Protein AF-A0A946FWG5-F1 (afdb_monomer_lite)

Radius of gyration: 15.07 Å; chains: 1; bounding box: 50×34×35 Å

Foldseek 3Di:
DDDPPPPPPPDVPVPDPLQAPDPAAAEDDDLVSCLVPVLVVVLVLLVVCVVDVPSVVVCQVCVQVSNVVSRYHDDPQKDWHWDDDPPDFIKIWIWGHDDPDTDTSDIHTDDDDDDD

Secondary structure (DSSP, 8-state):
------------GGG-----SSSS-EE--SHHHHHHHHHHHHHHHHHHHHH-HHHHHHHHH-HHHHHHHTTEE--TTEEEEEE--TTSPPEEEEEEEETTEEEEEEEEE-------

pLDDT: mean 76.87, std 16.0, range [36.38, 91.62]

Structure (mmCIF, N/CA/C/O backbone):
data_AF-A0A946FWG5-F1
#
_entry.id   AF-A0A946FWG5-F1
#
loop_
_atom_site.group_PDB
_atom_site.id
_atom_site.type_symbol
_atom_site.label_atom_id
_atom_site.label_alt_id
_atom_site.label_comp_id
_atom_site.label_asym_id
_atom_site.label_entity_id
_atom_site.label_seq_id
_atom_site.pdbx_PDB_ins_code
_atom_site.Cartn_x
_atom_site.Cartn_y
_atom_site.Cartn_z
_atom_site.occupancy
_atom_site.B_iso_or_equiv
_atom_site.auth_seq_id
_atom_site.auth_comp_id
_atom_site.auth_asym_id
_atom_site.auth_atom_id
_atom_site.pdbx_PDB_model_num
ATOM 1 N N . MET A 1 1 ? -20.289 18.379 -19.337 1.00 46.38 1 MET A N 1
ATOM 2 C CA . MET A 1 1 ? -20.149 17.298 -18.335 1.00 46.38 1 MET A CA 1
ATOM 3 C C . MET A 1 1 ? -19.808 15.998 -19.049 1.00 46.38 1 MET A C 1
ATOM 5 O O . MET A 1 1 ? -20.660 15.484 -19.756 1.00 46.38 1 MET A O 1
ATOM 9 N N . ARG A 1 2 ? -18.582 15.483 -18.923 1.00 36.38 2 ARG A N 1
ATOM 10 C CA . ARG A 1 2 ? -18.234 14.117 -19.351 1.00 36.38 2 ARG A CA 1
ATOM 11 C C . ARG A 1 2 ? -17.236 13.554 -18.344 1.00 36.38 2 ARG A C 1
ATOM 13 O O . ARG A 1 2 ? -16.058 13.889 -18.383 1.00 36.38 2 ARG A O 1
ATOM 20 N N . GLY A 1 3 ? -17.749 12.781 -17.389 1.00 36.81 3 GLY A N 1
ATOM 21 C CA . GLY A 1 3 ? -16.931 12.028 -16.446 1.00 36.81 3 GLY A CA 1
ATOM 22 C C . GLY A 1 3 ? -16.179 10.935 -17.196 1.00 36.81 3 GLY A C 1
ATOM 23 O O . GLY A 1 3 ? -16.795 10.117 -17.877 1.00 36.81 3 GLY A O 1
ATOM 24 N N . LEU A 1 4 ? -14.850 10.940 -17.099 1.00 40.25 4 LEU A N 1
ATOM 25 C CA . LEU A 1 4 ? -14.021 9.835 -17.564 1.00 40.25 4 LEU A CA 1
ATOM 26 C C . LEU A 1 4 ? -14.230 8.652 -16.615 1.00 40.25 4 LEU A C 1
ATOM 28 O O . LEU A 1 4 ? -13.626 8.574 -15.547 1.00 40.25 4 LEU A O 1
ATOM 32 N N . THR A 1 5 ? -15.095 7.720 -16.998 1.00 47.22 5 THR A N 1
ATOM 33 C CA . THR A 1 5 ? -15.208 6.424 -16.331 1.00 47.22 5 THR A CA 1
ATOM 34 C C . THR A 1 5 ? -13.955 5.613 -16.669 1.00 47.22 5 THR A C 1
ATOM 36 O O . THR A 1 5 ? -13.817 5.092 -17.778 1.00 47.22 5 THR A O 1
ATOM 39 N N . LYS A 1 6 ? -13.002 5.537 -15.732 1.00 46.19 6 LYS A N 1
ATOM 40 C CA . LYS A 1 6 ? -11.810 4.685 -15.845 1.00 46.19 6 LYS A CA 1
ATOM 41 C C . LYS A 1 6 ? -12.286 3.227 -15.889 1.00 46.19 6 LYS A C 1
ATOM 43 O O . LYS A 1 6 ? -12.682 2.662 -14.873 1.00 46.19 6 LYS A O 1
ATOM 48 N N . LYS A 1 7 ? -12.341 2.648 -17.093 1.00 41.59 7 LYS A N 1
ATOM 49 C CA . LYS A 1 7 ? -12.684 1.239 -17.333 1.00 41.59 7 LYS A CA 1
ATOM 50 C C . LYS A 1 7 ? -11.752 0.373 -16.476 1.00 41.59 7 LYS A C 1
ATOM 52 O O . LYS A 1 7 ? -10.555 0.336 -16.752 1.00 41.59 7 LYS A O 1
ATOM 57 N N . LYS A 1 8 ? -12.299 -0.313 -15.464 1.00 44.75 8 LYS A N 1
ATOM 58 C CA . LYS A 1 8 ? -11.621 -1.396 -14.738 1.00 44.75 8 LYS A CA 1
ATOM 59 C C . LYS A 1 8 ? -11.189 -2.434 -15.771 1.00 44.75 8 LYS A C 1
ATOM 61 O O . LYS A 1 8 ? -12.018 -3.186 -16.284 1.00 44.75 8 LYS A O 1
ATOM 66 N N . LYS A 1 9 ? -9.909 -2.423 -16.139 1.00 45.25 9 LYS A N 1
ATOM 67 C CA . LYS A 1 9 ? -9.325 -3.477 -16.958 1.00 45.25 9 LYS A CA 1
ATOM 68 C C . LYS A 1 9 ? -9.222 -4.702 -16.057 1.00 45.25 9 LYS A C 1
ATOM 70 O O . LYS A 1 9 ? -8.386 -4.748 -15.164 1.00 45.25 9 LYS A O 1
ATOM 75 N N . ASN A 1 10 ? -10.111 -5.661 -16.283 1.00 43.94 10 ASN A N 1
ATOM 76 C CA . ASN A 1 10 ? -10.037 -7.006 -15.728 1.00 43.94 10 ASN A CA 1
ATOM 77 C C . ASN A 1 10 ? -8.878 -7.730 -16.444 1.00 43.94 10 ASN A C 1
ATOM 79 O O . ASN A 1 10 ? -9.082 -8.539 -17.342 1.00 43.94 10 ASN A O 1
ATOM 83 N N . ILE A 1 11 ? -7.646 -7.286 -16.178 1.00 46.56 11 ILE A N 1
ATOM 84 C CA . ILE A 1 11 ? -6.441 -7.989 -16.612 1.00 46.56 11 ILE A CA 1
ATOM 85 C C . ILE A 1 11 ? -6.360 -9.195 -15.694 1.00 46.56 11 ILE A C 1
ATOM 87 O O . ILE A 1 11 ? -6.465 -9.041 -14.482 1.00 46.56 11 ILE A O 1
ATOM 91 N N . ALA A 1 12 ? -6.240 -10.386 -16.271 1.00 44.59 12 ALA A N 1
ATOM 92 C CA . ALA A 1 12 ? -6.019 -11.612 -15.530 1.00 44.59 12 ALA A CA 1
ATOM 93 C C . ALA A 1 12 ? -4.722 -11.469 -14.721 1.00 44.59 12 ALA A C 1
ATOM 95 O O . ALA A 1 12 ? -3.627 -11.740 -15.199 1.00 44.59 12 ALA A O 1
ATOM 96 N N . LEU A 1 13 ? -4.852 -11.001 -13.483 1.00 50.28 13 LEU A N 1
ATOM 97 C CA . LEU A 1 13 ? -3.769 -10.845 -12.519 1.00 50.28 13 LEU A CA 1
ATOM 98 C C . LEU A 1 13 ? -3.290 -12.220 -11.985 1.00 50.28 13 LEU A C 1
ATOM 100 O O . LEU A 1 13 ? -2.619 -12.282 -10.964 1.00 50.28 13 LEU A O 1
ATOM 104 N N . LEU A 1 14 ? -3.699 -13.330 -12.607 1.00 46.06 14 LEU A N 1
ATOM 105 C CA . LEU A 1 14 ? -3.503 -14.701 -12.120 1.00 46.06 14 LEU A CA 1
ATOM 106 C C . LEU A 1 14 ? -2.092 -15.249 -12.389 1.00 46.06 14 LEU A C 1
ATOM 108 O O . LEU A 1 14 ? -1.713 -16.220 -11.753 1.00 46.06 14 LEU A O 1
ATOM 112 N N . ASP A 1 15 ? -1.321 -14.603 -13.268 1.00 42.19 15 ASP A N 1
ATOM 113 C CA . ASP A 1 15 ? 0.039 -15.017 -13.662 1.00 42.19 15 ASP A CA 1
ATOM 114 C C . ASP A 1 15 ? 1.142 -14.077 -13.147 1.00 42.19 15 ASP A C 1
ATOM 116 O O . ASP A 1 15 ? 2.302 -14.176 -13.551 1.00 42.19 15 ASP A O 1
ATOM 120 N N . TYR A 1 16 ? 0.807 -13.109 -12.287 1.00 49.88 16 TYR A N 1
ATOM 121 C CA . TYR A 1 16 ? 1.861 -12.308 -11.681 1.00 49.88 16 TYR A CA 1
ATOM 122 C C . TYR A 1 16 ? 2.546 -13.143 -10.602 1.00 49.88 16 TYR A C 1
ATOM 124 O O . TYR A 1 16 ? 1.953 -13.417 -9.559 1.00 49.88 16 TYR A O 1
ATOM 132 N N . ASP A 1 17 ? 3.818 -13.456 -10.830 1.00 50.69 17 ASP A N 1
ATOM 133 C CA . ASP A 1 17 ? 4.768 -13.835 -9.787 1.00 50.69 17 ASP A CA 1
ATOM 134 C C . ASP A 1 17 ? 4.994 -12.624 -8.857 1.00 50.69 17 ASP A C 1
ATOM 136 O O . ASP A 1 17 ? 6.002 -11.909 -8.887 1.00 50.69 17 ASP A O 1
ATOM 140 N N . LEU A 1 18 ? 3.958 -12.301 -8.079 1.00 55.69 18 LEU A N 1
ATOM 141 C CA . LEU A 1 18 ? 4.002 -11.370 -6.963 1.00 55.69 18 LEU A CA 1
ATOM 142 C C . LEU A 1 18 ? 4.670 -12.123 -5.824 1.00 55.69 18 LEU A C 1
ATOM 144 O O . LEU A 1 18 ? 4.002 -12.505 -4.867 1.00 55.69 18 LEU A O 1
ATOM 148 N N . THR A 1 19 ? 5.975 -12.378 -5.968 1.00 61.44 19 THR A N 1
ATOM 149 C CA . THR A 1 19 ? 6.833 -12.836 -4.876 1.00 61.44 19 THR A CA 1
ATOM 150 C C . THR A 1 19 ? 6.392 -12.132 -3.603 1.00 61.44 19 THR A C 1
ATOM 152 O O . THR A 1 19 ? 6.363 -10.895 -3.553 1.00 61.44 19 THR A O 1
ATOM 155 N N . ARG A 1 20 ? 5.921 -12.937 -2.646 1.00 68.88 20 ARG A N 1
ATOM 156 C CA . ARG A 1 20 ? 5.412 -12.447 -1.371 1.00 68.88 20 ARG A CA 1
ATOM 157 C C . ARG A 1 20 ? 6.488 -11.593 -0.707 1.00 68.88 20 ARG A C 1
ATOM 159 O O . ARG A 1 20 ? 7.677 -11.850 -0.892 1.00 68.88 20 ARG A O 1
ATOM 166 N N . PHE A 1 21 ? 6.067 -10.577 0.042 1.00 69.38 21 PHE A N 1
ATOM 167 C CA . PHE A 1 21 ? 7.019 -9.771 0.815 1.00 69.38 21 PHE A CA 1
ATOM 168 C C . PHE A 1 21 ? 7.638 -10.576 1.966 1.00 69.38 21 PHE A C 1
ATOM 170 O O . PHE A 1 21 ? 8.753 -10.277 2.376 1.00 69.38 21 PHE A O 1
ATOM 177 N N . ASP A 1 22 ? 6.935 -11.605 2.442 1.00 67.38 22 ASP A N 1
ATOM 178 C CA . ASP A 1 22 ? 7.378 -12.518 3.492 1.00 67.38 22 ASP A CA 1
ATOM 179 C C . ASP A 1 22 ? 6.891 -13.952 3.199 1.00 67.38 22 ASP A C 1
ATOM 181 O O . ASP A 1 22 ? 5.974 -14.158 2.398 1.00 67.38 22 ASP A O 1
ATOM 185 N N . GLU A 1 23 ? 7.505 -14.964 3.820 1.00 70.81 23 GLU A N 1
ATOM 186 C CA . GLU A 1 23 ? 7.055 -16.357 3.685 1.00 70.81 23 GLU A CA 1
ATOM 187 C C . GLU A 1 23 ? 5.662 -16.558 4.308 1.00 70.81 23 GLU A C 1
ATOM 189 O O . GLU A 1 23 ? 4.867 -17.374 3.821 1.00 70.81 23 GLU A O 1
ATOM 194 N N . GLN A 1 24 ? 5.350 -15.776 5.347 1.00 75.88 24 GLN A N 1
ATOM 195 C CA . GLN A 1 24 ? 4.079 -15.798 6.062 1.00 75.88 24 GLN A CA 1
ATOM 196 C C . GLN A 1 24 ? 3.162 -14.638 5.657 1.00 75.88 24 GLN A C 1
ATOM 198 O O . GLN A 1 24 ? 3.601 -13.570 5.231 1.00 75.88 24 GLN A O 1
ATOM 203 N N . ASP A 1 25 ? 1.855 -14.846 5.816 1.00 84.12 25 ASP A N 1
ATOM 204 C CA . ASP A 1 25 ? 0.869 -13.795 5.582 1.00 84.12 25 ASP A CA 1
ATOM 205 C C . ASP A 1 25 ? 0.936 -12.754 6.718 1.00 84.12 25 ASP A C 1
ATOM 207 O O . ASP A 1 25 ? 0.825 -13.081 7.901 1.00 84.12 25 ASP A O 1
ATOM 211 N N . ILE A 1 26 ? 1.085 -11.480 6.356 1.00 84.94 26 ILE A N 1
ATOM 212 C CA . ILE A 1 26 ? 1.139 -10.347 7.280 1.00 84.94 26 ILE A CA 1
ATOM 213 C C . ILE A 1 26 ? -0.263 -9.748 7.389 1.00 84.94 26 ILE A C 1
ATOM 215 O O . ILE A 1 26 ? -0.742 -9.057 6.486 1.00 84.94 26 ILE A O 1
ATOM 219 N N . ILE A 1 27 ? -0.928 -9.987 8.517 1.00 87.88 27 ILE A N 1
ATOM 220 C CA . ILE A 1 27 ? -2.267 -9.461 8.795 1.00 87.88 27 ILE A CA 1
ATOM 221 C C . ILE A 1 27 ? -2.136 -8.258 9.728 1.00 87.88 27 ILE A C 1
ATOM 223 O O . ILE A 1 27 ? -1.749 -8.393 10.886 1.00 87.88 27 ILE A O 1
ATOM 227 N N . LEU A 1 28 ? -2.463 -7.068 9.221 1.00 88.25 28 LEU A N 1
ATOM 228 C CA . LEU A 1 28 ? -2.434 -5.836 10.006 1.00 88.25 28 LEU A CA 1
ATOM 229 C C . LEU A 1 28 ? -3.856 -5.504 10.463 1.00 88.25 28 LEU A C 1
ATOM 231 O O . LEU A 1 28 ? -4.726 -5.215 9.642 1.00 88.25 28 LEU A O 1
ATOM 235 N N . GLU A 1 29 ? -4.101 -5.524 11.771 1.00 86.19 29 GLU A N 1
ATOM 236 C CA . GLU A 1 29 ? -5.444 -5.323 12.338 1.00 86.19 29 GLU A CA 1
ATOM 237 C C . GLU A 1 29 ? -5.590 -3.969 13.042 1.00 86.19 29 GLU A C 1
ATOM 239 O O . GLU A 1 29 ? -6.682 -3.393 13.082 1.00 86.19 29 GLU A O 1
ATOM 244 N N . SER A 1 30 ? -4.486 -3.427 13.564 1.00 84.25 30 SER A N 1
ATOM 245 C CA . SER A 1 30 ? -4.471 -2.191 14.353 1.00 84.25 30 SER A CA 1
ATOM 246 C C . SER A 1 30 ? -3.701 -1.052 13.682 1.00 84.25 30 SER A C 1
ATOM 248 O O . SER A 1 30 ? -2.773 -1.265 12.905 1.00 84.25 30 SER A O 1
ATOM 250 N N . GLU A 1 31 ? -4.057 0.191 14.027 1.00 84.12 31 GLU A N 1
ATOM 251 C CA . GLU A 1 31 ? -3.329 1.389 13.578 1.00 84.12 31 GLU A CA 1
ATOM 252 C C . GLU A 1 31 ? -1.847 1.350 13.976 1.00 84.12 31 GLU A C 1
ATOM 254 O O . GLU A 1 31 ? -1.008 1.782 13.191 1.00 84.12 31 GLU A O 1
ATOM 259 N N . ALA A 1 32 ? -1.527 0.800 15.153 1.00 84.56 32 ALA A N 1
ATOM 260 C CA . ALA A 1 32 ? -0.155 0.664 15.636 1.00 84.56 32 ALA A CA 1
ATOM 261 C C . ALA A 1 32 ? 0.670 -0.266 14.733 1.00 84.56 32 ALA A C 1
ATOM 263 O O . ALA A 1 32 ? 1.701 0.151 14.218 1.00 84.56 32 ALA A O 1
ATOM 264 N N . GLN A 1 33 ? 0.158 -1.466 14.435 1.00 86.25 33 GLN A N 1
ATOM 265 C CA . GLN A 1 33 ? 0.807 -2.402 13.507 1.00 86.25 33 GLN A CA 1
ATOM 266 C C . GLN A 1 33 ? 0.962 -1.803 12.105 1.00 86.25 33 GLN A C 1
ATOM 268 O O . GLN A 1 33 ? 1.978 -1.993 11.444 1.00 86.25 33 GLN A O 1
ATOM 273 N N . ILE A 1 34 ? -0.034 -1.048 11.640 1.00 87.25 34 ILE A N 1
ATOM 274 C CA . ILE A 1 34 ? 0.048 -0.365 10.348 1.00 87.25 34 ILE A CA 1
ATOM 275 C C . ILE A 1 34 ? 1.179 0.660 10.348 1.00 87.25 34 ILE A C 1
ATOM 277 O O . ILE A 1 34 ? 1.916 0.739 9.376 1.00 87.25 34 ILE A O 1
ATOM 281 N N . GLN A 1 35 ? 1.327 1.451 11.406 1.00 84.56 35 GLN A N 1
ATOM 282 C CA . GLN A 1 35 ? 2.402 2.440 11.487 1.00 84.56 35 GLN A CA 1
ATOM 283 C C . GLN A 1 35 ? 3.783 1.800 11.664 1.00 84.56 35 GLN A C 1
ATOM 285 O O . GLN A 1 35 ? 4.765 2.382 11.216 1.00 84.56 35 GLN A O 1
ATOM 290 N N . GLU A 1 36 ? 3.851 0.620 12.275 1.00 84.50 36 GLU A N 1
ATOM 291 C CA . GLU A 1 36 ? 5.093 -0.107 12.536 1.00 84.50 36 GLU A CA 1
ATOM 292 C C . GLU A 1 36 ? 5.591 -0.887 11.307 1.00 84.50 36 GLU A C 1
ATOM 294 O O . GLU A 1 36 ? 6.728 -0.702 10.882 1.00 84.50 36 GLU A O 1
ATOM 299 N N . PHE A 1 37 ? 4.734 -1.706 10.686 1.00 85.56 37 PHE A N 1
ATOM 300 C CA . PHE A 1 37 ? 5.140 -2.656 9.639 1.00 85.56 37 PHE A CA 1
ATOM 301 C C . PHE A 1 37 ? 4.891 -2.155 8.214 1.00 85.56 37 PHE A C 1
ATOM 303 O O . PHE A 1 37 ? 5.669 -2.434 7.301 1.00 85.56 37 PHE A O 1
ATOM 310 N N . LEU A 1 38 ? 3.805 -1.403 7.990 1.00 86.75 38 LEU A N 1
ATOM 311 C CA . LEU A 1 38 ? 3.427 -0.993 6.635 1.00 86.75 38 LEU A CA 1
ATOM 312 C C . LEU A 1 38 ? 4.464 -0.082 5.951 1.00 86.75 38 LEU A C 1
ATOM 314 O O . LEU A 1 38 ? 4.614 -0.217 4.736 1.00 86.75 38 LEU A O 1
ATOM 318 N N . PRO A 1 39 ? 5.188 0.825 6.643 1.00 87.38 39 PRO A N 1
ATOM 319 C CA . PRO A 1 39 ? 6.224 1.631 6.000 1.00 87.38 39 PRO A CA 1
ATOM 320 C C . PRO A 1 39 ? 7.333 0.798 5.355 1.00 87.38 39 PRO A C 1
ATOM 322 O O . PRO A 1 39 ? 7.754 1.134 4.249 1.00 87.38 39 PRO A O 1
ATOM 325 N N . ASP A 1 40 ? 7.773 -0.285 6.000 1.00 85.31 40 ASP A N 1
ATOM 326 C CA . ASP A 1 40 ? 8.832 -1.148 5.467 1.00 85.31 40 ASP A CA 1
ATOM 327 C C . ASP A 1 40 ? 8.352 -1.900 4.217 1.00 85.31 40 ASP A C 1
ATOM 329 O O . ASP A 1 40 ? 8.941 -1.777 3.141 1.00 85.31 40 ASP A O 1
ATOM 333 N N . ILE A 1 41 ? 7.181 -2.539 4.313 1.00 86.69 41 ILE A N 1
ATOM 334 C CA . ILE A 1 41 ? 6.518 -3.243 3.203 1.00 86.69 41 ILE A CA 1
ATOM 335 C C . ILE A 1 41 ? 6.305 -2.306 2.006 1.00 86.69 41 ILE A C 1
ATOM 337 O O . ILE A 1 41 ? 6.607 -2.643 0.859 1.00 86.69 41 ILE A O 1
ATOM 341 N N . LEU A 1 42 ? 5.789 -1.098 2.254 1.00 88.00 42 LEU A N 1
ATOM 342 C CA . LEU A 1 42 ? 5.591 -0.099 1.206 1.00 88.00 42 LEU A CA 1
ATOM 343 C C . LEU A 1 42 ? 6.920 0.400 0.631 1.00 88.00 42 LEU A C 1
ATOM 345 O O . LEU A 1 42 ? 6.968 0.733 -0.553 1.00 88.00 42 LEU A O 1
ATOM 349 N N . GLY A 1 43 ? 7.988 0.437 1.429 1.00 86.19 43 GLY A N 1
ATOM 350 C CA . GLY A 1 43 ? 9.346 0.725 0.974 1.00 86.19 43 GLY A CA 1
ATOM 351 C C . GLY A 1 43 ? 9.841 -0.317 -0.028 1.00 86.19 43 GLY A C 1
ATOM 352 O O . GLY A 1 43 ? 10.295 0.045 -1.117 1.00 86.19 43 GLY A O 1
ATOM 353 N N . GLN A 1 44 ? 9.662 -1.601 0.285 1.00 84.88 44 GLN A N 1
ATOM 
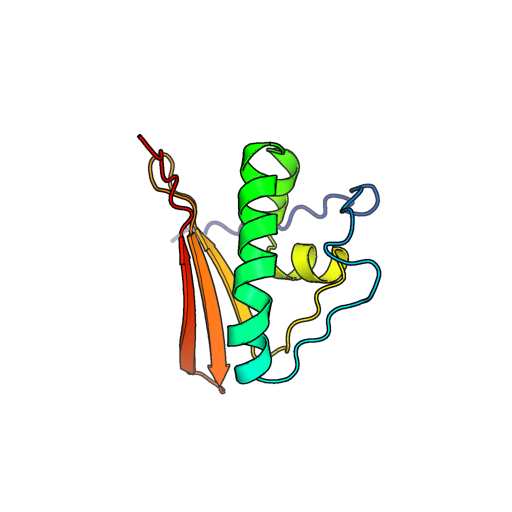354 C CA . GLN A 1 44 ? 9.993 -2.710 -0.615 1.00 84.88 44 GLN A CA 1
ATOM 355 C C . GLN A 1 44 ? 9.149 -2.668 -1.899 1.00 84.88 44 GLN A C 1
ATOM 357 O O . GLN A 1 44 ? 9.685 -2.761 -3.008 1.00 84.88 44 GLN A O 1
ATOM 362 N N . ALA A 1 45 ? 7.836 -2.443 -1.772 1.00 86.00 45 ALA A N 1
ATOM 363 C CA . ALA A 1 45 ? 6.937 -2.284 -2.913 1.00 86.00 45 ALA A CA 1
ATOM 364 C C . ALA A 1 45 ? 7.372 -1.114 -3.811 1.00 86.00 45 ALA A C 1
ATOM 366 O O . ALA A 1 45 ? 7.460 -1.260 -5.030 1.00 86.00 45 ALA A O 1
ATOM 367 N N . LEU A 1 46 ? 7.709 0.038 -3.220 1.00 84.69 46 LEU A N 1
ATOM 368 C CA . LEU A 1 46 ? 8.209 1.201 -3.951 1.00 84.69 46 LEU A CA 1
____________________
TASK GOAL: Here the job is to output the lines from the start of the material through the line with "ATOM 20 N N", inclusive, exactly and with nothing else.

OUTPUT OF THE TASK:
Protein AF-A0A946FWG5-F1 (afdb_monomer_lite)

Radius of gyration: 15.07 Å; chains: 1; bounding box: 50×34×35 Å

Foldseek 3Di:
DDDPPPPPPPDVPVPDPLQAPDPAAAEDDDLVSCLVPVLVVVLVLLVVCVVDVPSVVVCQVCVQVSNVVSRYHDDPQKDWHWDDDPPDFIKIWIWGHDDPDTDTSDIHTDDDDDDD

Secondary structure (DSSP, 8-state):
------------GGG-----SSSS-EE--SHHHHHHHHHHHHHHHHHHHHH-HHHHHHHHH-HHHHHHHTTEE--TTEEEEEE--TTSPPEEEEEEEETTEEEEEEEEE-------

pLDDT: mean 76.87, std 16.0, range [36.38, 91.62]

Structure (mmCIF, N/CA/C/O backbone):
data_AF-A0A946FWG5-F1
#
_entry.id   AF-A0A946FWG5-F1
#
loop_
_atom_site.group_PDB
_atom_site.id
_atom_site.type_symbol
_atom_site.label_atom_id
_atom_site.label_alt_id
_atom_site.label_comp_id
_atom_site.label_asym_id
_atom_site.label_entity_id
_atom_site.label_seq_id
_atom_site.pdbx_PDB_ins_code
_atom_site.Cartn_x
_atom_site.Cartn_y
_atom_site.Cartn_z
_atom_site.occupancy
_atom_site.B_iso_or_equiv
_atom_site.auth_seq_id
_atom_site.auth_comp_id
_atom_site.auth_asym_id
_atom_site.auth_atom_id
_atom_site.pdbx_PDB_model_num
ATOM 1 N N . MET A 1 1 ? -20.289 18.379 -19.337 1.00 46.38 1 MET A N 1
ATOM 2 C CA . MET A 1 1 ? -20.149 17.298 -18.335 1.00 46.38 1 MET A CA 1
ATOM 3 C C . MET A 1 1 ? -19.808 15.998 -19.049 1.00 46.38 1 MET A C 1
ATOM 5 O O . MET A 1 1 ? -20.660 15.484 -19.756 1.00 46.38 1 MET A O 1
ATOM 9 N N . ARG A 1 2 ? -18.582 15.483 -18.923 1.00 36.38 2 ARG A N 1
ATOM 10 C CA . ARG A 1 2 ? -18.234 14.117 -19.351 1.00 36.38 2 ARG A CA 1
ATOM 11 C C . ARG A 1 2 ? -17.236 13.554 -18.344 1.00 36.38 2 ARG A C 1
ATOM 13 O O . ARG A 1 2 ? -16.058 13.889 -18.383 1.00 36.38 2 ARG A O 1
ATOM 20 N N . GLY A 1 3 ? -17.749 12.781 -17.389 1.00 36.81 3 GLY A N 1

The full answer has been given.